In [None]:
import numpy as np
import pandas as pd
import sentence_transformers
import nltk
from sklearn.feature_extraction.text import CountVectorizer, TfidfVectorizer
from sklearn.metrics.pairwise import cosine_similarity
import re
import bertopic
import spacy
from transformers import pipeline
import string
from nltk.stem import PorterStemmer

In [None]:
df_news = pd.read_json('data/cc_gw_news_blogs_2021-10-01_2021-10-31.json')

# For testing purposes, you might find it helpful to cut this dataset down to only the first few articles.
df_news = df_news.iloc[:100]

## Challenge 1: Identifying characteristic words.
One of the most valuable applications of TF-IDF is to use the IDF weighting to provide an explainable way to highlight the terms that are key to a given document. This can even be done across a group of documents, such as all those articles that are produced by the same news source.

Explore the articles present in the provided example data and determine the five most characteristic words for each source. You should:
1. Identify the total list of sources in the dataset.
2. Group the article texts together to create a document for each source.
3. Calculate the TF-IDF vectors for each source. Consider the use of custom stopword sets.
4. Identify the tokens with maximum weight in each vector.

Hint: TF-IDF methods include two parameters that affect the results: `max_df` and `min_df`. Review how they affect the results.

## Challenge 2: n-gram construction.
Words are not the only sub-sentence unit used to study linguistic patterns in natural language processing. A more general unit called an `n-gram` defines sequences of `n` consecutive words extracted from a text. For example, `2-grams` or `bigrams` are pairs of words appearing consecutively in a given string. More concretely, given the text `This is example text` would return the following bigrams: `this is`, `is example`, `example text`.

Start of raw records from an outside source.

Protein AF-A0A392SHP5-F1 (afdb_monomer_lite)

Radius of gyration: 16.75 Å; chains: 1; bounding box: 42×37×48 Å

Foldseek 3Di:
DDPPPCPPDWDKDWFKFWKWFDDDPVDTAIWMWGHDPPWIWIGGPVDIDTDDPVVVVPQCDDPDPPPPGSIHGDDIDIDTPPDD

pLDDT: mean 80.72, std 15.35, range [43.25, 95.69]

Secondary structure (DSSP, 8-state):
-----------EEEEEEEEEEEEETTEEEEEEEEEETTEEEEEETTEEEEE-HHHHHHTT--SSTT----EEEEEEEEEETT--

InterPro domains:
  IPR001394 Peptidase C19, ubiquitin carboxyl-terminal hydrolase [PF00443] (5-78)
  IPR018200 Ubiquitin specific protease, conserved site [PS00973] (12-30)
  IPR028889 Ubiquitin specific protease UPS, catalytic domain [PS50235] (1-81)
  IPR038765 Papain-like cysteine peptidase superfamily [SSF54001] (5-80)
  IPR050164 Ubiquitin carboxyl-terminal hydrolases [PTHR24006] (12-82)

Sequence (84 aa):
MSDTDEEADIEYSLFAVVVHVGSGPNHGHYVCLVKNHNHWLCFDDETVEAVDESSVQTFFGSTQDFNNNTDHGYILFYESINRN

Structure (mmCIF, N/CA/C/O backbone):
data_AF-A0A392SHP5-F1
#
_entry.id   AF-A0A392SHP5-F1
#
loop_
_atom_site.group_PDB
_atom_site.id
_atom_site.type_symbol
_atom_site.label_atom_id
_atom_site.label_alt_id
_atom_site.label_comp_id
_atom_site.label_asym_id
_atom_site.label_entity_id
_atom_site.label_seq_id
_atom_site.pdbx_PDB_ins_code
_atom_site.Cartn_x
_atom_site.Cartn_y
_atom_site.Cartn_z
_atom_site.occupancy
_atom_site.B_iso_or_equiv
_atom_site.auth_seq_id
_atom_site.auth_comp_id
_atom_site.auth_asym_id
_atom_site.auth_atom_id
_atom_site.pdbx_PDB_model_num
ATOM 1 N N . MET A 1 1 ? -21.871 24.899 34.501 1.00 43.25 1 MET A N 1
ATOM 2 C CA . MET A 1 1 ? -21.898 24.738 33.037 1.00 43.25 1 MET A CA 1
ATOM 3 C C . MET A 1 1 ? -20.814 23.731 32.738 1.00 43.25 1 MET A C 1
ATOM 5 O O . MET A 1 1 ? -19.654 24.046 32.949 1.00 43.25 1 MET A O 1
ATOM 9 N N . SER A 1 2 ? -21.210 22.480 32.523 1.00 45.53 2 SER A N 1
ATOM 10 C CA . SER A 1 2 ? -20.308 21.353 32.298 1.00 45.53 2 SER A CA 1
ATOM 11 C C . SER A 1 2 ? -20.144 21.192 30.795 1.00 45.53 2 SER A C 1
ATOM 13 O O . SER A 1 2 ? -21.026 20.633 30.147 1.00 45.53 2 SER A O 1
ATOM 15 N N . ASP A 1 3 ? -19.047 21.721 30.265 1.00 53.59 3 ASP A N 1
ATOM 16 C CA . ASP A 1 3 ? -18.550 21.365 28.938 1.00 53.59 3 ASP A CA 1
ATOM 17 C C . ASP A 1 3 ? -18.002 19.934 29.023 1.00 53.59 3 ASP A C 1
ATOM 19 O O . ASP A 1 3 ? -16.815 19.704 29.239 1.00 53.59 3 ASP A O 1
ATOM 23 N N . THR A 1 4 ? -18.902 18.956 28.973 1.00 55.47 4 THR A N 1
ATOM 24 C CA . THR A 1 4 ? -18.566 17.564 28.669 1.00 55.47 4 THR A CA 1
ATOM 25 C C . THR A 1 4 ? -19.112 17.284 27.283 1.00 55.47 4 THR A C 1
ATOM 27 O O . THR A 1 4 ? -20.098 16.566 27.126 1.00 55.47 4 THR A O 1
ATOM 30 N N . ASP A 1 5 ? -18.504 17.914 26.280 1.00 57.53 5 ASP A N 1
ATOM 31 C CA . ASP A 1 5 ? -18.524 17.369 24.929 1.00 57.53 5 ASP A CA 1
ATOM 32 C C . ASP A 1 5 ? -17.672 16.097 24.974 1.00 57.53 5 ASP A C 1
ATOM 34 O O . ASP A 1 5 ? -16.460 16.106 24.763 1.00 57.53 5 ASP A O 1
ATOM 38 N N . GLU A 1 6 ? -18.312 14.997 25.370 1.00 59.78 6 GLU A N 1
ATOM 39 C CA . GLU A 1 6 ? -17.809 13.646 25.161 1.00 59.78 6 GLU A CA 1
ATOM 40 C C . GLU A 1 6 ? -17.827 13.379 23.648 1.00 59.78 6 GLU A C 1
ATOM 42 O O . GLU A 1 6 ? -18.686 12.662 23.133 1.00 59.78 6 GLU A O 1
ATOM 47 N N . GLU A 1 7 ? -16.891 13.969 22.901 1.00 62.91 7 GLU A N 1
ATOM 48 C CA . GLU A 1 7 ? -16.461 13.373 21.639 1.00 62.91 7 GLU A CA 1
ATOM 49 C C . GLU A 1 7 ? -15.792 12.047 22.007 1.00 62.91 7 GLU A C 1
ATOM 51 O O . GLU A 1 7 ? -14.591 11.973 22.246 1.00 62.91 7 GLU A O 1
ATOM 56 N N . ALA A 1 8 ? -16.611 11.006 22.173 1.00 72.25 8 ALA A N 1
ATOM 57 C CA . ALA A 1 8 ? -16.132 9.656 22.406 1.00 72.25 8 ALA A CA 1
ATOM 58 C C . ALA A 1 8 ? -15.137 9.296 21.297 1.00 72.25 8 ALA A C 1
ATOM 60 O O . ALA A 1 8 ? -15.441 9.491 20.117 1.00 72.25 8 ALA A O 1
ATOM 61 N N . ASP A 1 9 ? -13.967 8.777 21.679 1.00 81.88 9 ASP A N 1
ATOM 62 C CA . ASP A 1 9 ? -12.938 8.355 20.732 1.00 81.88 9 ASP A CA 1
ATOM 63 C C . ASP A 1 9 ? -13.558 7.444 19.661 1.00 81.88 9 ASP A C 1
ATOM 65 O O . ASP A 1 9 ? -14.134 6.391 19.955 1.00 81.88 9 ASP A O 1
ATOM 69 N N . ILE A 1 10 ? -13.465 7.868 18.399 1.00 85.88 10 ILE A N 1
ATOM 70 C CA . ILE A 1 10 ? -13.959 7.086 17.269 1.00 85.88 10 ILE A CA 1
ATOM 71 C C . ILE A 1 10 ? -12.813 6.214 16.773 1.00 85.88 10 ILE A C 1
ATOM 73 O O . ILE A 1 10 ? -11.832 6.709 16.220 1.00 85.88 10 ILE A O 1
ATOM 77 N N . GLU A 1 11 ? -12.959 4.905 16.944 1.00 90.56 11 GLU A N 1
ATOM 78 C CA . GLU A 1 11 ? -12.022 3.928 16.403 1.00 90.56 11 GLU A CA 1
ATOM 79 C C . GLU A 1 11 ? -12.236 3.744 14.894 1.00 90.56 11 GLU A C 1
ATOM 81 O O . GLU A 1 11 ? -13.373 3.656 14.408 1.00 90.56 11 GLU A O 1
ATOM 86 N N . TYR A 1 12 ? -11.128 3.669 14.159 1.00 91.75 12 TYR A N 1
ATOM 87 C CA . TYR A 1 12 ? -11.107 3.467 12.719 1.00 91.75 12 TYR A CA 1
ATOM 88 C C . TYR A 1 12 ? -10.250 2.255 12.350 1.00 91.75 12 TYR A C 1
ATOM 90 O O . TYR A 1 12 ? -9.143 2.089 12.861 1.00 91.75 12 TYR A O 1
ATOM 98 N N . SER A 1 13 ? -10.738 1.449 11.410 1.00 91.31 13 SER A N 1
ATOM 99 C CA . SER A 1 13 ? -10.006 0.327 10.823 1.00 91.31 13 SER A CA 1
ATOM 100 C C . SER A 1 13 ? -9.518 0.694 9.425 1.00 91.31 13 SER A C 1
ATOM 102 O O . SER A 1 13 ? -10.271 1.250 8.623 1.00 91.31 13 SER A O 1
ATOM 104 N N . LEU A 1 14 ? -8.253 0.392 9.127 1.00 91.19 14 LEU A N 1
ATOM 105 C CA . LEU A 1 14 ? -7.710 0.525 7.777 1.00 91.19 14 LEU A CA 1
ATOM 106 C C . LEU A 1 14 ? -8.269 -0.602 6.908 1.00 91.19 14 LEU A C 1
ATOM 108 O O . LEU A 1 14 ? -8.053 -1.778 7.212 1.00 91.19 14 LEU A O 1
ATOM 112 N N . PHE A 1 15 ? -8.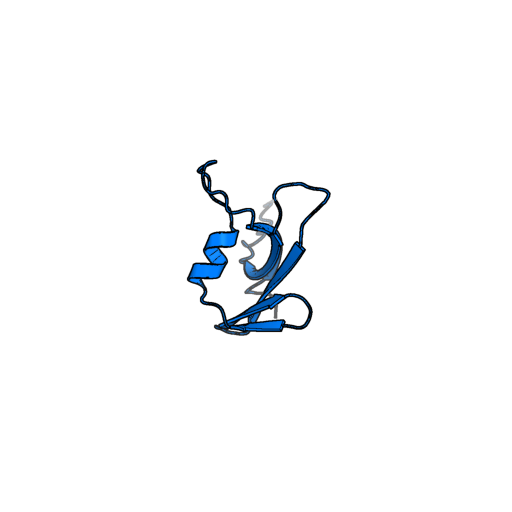920 -0.247 5.803 1.00 92.88 15 PHE A N 1
ATOM 113 C CA . PHE A 1 15 ? -9.468 -1.233 4.870 1.00 92.88 15 PHE A CA 1
ATOM 114 C C . PHE A 1 15 ? -8.970 -1.056 3.435 1.00 92.88 15 PHE A C 1
ATOM 116 O O . PHE A 1 15 ? 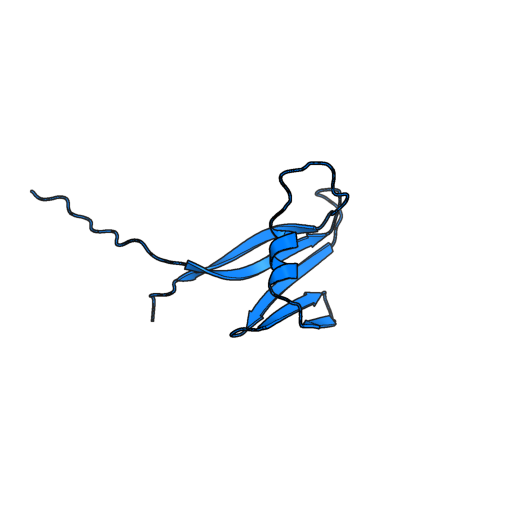-9.110 -1.984 2.648 1.00 92.88 15 PHE A O 1
ATOM 123 N N . 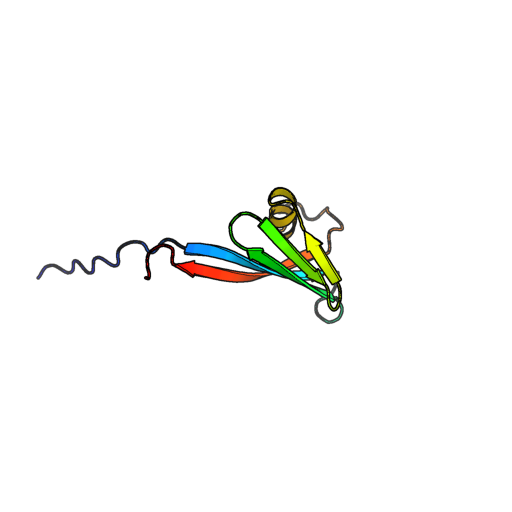ALA A 1 16 ? -8.370 0.080 3.067 1.00 93.81 16 ALA A N 1
ATOM 124 C CA . ALA A 1 16 ? -7.700 0.197 1.775 1.00 93.81 16 ALA A CA 1
ATOM 125 C C . ALA A 1 16 ? -6.516 1.169 1.786 1.00 93.81 16 ALA A C 1
ATOM 127 O O . ALA A 1 16 ? -6.483 2.131 2.555 1.00 93.81 16 ALA A O 1
ATOM 128 N N . VAL A 1 17 ? -5.548 0.924 0.905 1.00 93.06 17 VAL A N 1
ATOM 129 C CA . VAL A 1 17 ? -4.360 1.758 0.699 1.00 93.06 17 VAL A CA 1
ATOM 130 C C . VAL A 1 17 ? -4.093 1.876 -0.794 1.00 93.06 17 VAL A C 1
ATOM 132 O O . VAL A 1 17 ? -3.939 0.869 -1.478 1.00 93.06 17 VAL A O 1
ATOM 135 N N . VAL A 1 18 ? -3.980 3.102 -1.294 1.00 93.12 18 VAL A N 1
ATOM 136 C CA . VAL A 1 18 ? -3.396 3.359 -2.615 1.00 93.12 18 VAL A CA 1
ATOM 137 C C . VAL A 1 18 ? -1.896 3.513 -2.435 1.00 93.12 18 VAL A C 1
ATOM 139 O O . VAL A 1 18 ? -1.446 4.363 -1.663 1.00 93.12 18 VAL A O 1
ATOM 142 N N . VAL A 1 19 ? -1.135 2.697 -3.150 1.00 91.50 19 VAL A N 1
ATOM 143 C CA . VAL A 1 19 ? 0.325 2.671 -3.124 1.00 91.50 19 VAL A CA 1
ATOM 144 C C . VAL A 1 19 ? 0.840 3.318 -4.400 1.00 91.50 19 VAL A C 1
ATOM 146 O O . VAL A 1 19 ? 0.405 2.969 -5.494 1.00 91.50 19 VAL A O 1
ATOM 149 N N . HIS A 1 20 ? 1.770 4.255 -4.256 1.00 90.75 20 HIS A N 1
ATOM 150 C CA . HIS A 1 20 ? 2.568 4.756 -5.365 1.00 90.75 20 HIS A CA 1
ATOM 151 C C . HIS A 1 20 ? 3.853 3.936 -5.463 1.00 90.75 20 HIS A C 1
ATOM 153 O O . HIS A 1 20 ? 4.621 3.892 -4.505 1.00 90.75 20 HIS A O 1
ATOM 159 N N . VAL A 1 21 ? 4.078 3.323 -6.618 1.00 89.19 21 VAL A N 1
ATOM 160 C CA . VAL A 1 21 ? 5.263 2.548 -6.986 1.00 89.19 21 VAL A CA 1
ATOM 161 C C . VAL A 1 21 ? 6.100 3.409 -7.925 1.00 89.19 21 VAL A C 1
ATOM 163 O O . VAL A 1 21 ? 5.832 3.504 -9.124 1.00 89.19 21 VAL A O 1
ATOM 166 N N . GLY A 1 22 ? 7.098 4.102 -7.390 1.00 85.94 22 GLY A N 1
ATOM 167 C CA . GLY A 1 22 ? 7.963 4.954 -8.201 1.00 85.94 22 GLY A CA 1
ATOM 168 C C . GLY A 1 22 ? 8.912 5.817 -7.383 1.00 85.94 22 GLY A C 1
ATOM 169 O O . GLY A 1 22 ? 8.608 6.240 -6.272 1.00 85.94 22 GLY A O 1
ATOM 170 N N . SER A 1 23 ? 10.085 6.096 -7.947 1.00 80.06 23 SER A N 1
ATOM 171 C CA . SER A 1 23 ? 11.138 6.883 -7.292 1.00 80.06 23 SER A CA 1
ATOM 172 C C . SER A 1 23 ? 10.951 8.398 -7.415 1.00 80.06 23 SER A C 1
ATOM 174 O O . SER A 1 23 ? 11.637 9.158 -6.732 1.00 80.06 23 SER A O 1
ATOM 176 N N . GLY A 1 24 ? 10.053 8.857 -8.291 1.00 79.38 24 GLY A N 1
ATOM 177 C CA . GLY A 1 24 ? 9.804 10.273 -8.541 1.00 79.38 24 GLY A CA 1
ATOM 178 C C . GLY A 1 24 ? 8.318 10.629 -8.458 1.00 79.38 24 GLY A C 1
ATOM 179 O O . GLY A 1 24 ? 7.469 9.782 -8.702 1.00 79.38 24 GLY A O 1
ATOM 180 N N . PRO A 1 25 ? 7.976 11.896 -8.178 1.00 79.69 25 PRO A N 1
ATOM 181 C CA . PRO A 1 25 ? 6.583 12.316 -7.994 1.00 79.69 25 PRO A CA 1
ATOM 182 C C . PRO A 1 25 ? 5.783 12.423 -9.303 1.00 79.69 25 PRO A C 1
ATOM 184 O O . PRO A 1 25 ? 4.561 12.456 -9.273 1.00 79.69 25 PRO A O 1
ATOM 187 N N . ASN A 1 26 ? 6.465 12.527 -10.450 1.00 83.94 26 ASN A N 1
ATOM 188 C CA . ASN A 1 26 ? 5.831 12.727 -11.761 1.00 83.94 26 ASN A CA 1
ATOM 189 C C . ASN A 1 26 ? 5.739 11.439 -12.590 1.00 83.94 26 ASN A C 1
ATOM 191 O O . ASN A 1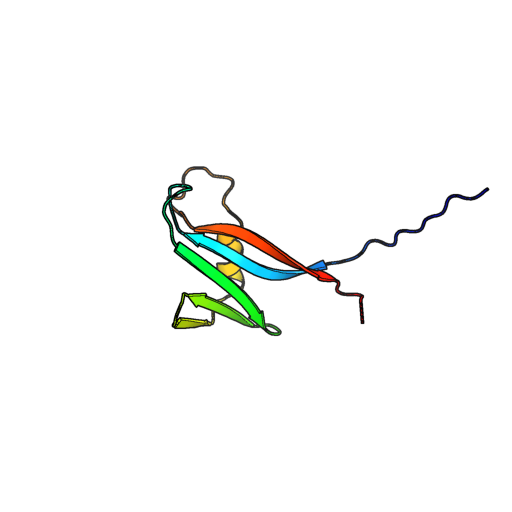 26 ? 5.199 11.463 -13.695 1.00 83.94 26 ASN A O 1
ATOM 195 N N . HIS A 1 27 ? 6.345 10.348 -12.117 1.00 81.81 27 HIS A N 1
ATOM 196 C CA . HIS A 1 27 ? 6.392 9.088 -12.841 1.00 81.81 27 HIS A CA 1
ATOM 197 C C . HIS A 1 27 ? 6.448 7.925 -11.857 1.00 81.81 27 HIS A C 1
ATOM 199 O O . HIS A 1 27 ? 7.372 7.826 -11.049 1.00 81.81 27 HIS A O 1
ATOM 205 N N . GLY A 1 28 ? 5.464 7.049 -11.976 1.00 88.94 28 GLY A N 1
ATOM 206 C CA . GLY A 1 28 ? 5.284 5.868 -11.158 1.00 88.94 28 GLY A CA 1
ATOM 207 C C . GLY A 1 28 ? 4.001 5.162 -11.565 1.00 88.94 28 GLY A C 1
ATOM 208 O O . GLY A 1 28 ? 3.360 5.536 -12.552 1.00 88.94 28 GLY A O 1
ATOM 209 N N . HIS A 1 29 ? 3.649 4.145 -10.797 1.00 92.62 29 HIS A N 1
ATOM 210 C CA . HIS A 1 29 ? 2.468 3.322 -10.991 1.00 92.62 29 HIS A CA 1
ATOM 211 C C . HIS A 1 29 ? 1.626 3.308 -9.720 1.00 92.62 29 HIS A C 1
ATOM 213 O O . HIS A 1 29 ? 2.172 3.396 -8.622 1.00 92.62 29 HIS A O 1
ATOM 219 N N . TYR A 1 30 ? 0.306 3.229 -9.853 1.00 92.88 30 TYR A N 1
ATOM 220 C CA . TYR A 1 30 ? -0.589 3.202 -8.701 1.00 92.88 30 TYR A CA 1
ATOM 221 C C . TYR A 1 30 ? -1.300 1.864 -8.622 1.00 92.88 30 TYR A C 1
ATOM 223 O O . TYR A 1 30 ? -2.036 1.494 -9.531 1.00 92.88 30 TYR A O 1
ATOM 231 N N . VAL A 1 31 ? -1.135 1.194 -7.487 1.00 94.25 31 VAL A N 1
ATOM 232 C CA . VAL A 1 31 ? -1.855 -0.039 -7.155 1.00 94.25 31 VAL A CA 1
ATOM 233 C C . VAL A 1 31 ? -2.697 0.178 -5.904 1.00 94.25 31 VAL A C 1
ATOM 235 O O . VAL A 1 31 ? -2.426 1.077 -5.100 1.00 94.25 31 VAL A O 1
ATOM 238 N N . CYS A 1 32 ? -3.743 -0.625 -5.730 1.00 94.50 32 CYS A N 1
ATOM 239 C CA . CYS A 1 32 ? -4.647 -0.512 -4.590 1.00 94.50 32 CYS A CA 1
ATOM 240 C C . CYS A 1 32 ? -4.680 -1.812 -3.789 1.00 94.50 32 CYS A C 1
ATOM 242 O O . CYS A 1 32 ? -5.013 -2.870 -4.312 1.00 94.50 32 CYS A O 1
ATOM 244 N N . LEU A 1 33 ? -4.381 -1.725 -2.499 1.00 93.81 33 LEU A N 1
ATOM 245 C CA . LEU A 1 33 ? -4.567 -2.811 -1.547 1.00 93.81 33 LEU A CA 1
ATOM 246 C C . LEU A 1 33 ? -5.914 -2.617 -0.873 1.00 93.81 33 LEU A C 1
ATOM 248 O O . LEU A 1 33 ? -6.143 -1.575 -0.265 1.00 93.81 33 LEU A O 1
ATOM 252 N N . VAL A 1 34 ? -6.795 -3.608 -0.949 1.00 94.88 34 VAL A N 1
ATOM 253 C CA . VAL A 1 34 ? -8.125 -3.551 -0.335 1.00 94.88 34 VAL A CA 1
ATOM 254 C C . VAL A 1 34 ? -8.337 -4.780 0.536 1.00 94.88 34 VAL A C 1
ATOM 256 O O . VAL A 1 34 ? -8.137 -5.916 0.103 1.00 94.88 34 VAL A O 1
ATOM 259 N N . LYS A 1 35 ? -8.764 -4.548 1.772 1.00 93.00 35 LYS A N 1
ATOM 260 C CA . LYS A 1 35 ? -9.165 -5.569 2.726 1.00 93.00 35 LYS A CA 1
ATOM 261 C C . LYS A 1 35 ? -10.615 -5.940 2.465 1.00 93.00 35 LYS A C 1
ATOM 263 O O . LYS A 1 35 ? -11.518 -5.115 2.562 1.00 93.00 35 LYS A O 1
ATOM 268 N N . ASN A 1 36 ? -10.835 -7.207 2.158 1.00 89.19 36 ASN A N 1
ATOM 269 C CA . ASN A 1 36 ? -12.150 -7.810 2.090 1.00 89.19 36 ASN A CA 1
ATOM 270 C C . ASN A 1 36 ? -12.251 -8.860 3.202 1.00 89.19 36 ASN A C 1
ATOM 272 O O . ASN A 1 36 ? -11.607 -9.910 3.140 1.00 89.19 36 ASN A O 1
ATOM 276 N N . HIS A 1 37 ? -13.052 -8.574 4.229 1.00 86.25 37 HIS A N 1
ATOM 277 C CA . HIS A 1 37 ? -13.109 -9.360 5.466 1.00 86.25 37 HIS A CA 1
ATOM 278 C C . HIS A 1 37 ? -11.715 -9.495 6.122 1.00 86.25 37 HIS A C 1
ATOM 280 O O . HIS A 1 37 ? -11.167 -8.524 6.638 1.00 86.25 37 HIS A O 1
ATOM 286 N N . ASN A 1 38 ? -11.120 -10.691 6.080 1.00 86.19 38 ASN A N 1
ATOM 287 C CA . ASN A 1 38 ? -9.796 -11.000 6.630 1.00 86.19 38 ASN A CA 1
ATOM 288 C C . ASN A 1 38 ? -8.740 -11.261 5.547 1.00 86.19 38 ASN A C 1
ATOM 290 O O . ASN A 1 38 ? -7.652 -11.739 5.859 1.00 86.19 38 ASN A O 1
ATOM 294 N N . HIS A 1 39 ? -9.052 -10.959 4.287 1.00 90.75 39 HIS A N 1
ATOM 295 C CA . HIS A 1 39 ? -8.155 -11.173 3.159 1.00 90.75 39 HIS A CA 1
ATOM 296 C C . HIS A 1 39 ? -7.816 -9.845 2.503 1.00 90.75 39 HIS A C 1
ATOM 298 O O . HIS A 1 39 ? -8.703 -9.039 2.221 1.00 90.75 39 HIS A O 1
ATOM 304 N N . TRP A 1 40 ? -6.534 -9.630 2.240 1.00 94.44 40 TRP A N 1
ATOM 305 C CA . TRP A 1 40 ? -6.083 -8.492 1.462 1.00 94.44 40 TRP A CA 1
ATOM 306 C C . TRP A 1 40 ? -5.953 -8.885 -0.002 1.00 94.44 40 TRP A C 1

Using different values of `n`, look for different n-gram patterns appearing the the titles and body text for the provided example dataset. You should:
1. Write a custom function to calculate all n-grams of a given string. This function should include optional stopword removal.
2. Compare the bigram frequency values both before and after removing stopwords from the text.
3. Find the most frequent 4-grams that include `climate` and the most frequent 4-grams that include `change`. Determine the overlap between these sets of 4-grams (i.e. those that include both `climate` and `change`.
4. Find the the set of 5-grams that contain `climate`. After partitioning the example dataset into one-day windows, can you see any patterns in how the usage of `climate` varies over time? Hint: you will need a larger sample or different sampling strategy to see more than one day included in the data.

## Challenge 3: Narrative consistency.
Text data can be difficult to work with for many reasons, mainly due to it being noisy and needing careful cleaning. The example data you were given contains a particular issue with portions of the text that may be apparently unrelated to the major themes of the text. This is an inevitable consequence of the data source; it is provided by a service that collects and formats online news articles and this sometimes includes text from web features (e.g. other story links) being incorrectly included in the main text. Luckily, we can use some of the techniques we introduced previously to look for divergence in the semantic content of portions of the text.

Look for evidence of narrative inconsistency in the body text of the example data. You should:
1. Determine an appropriate unit of analysis to partition the article into, and preprocess the data into these units.
2. Describe an algorithm to measure the internal narrative consistency of an article that uses these sub-article units.
3. Apply this algorithm to quantify the narrative consistency of all articles in the example dataset. Which articles are the most and least narratively consistent?

Hint: Consider mapping the semantic space covered by the article. Which articles cover the largest or smallest semantic space?

## Challenge 4: Positivity and negativity in narratives.
The precise dataset and seeding applied to topic modelling can make a big difference to the results. Sometimes this can mean that the detected topics may miss some of the smaller, more nuanced themes. This means it is often a good idea to consider a few different outputs from topic modelling under a range of paramter values. At this stage, confidence in the model outputs can be determined by aggregate the common patterns appearing across different runs.

Compare the topics identified in different perspectives on the example data. You should:
1. Apply the BERTopic framework with several different parameter combinations in the UMAP and HDBSCAN processes. Do you notice any topics that are consistent over runs?
2. Partition the news dataset into three sets of articles based on valence (i.e. positive, neutral, negative). What proportion of articles fall in each category? How sensitive is this value to the method of sentiment analysis applied?
3. Visualise the semantic space for the entire corpus. Are there any spatial patterns emerging based on the article valence?
4. Apply BERTopic to each subset. Compare the topics found on each subet of the dataset to those found over all texts.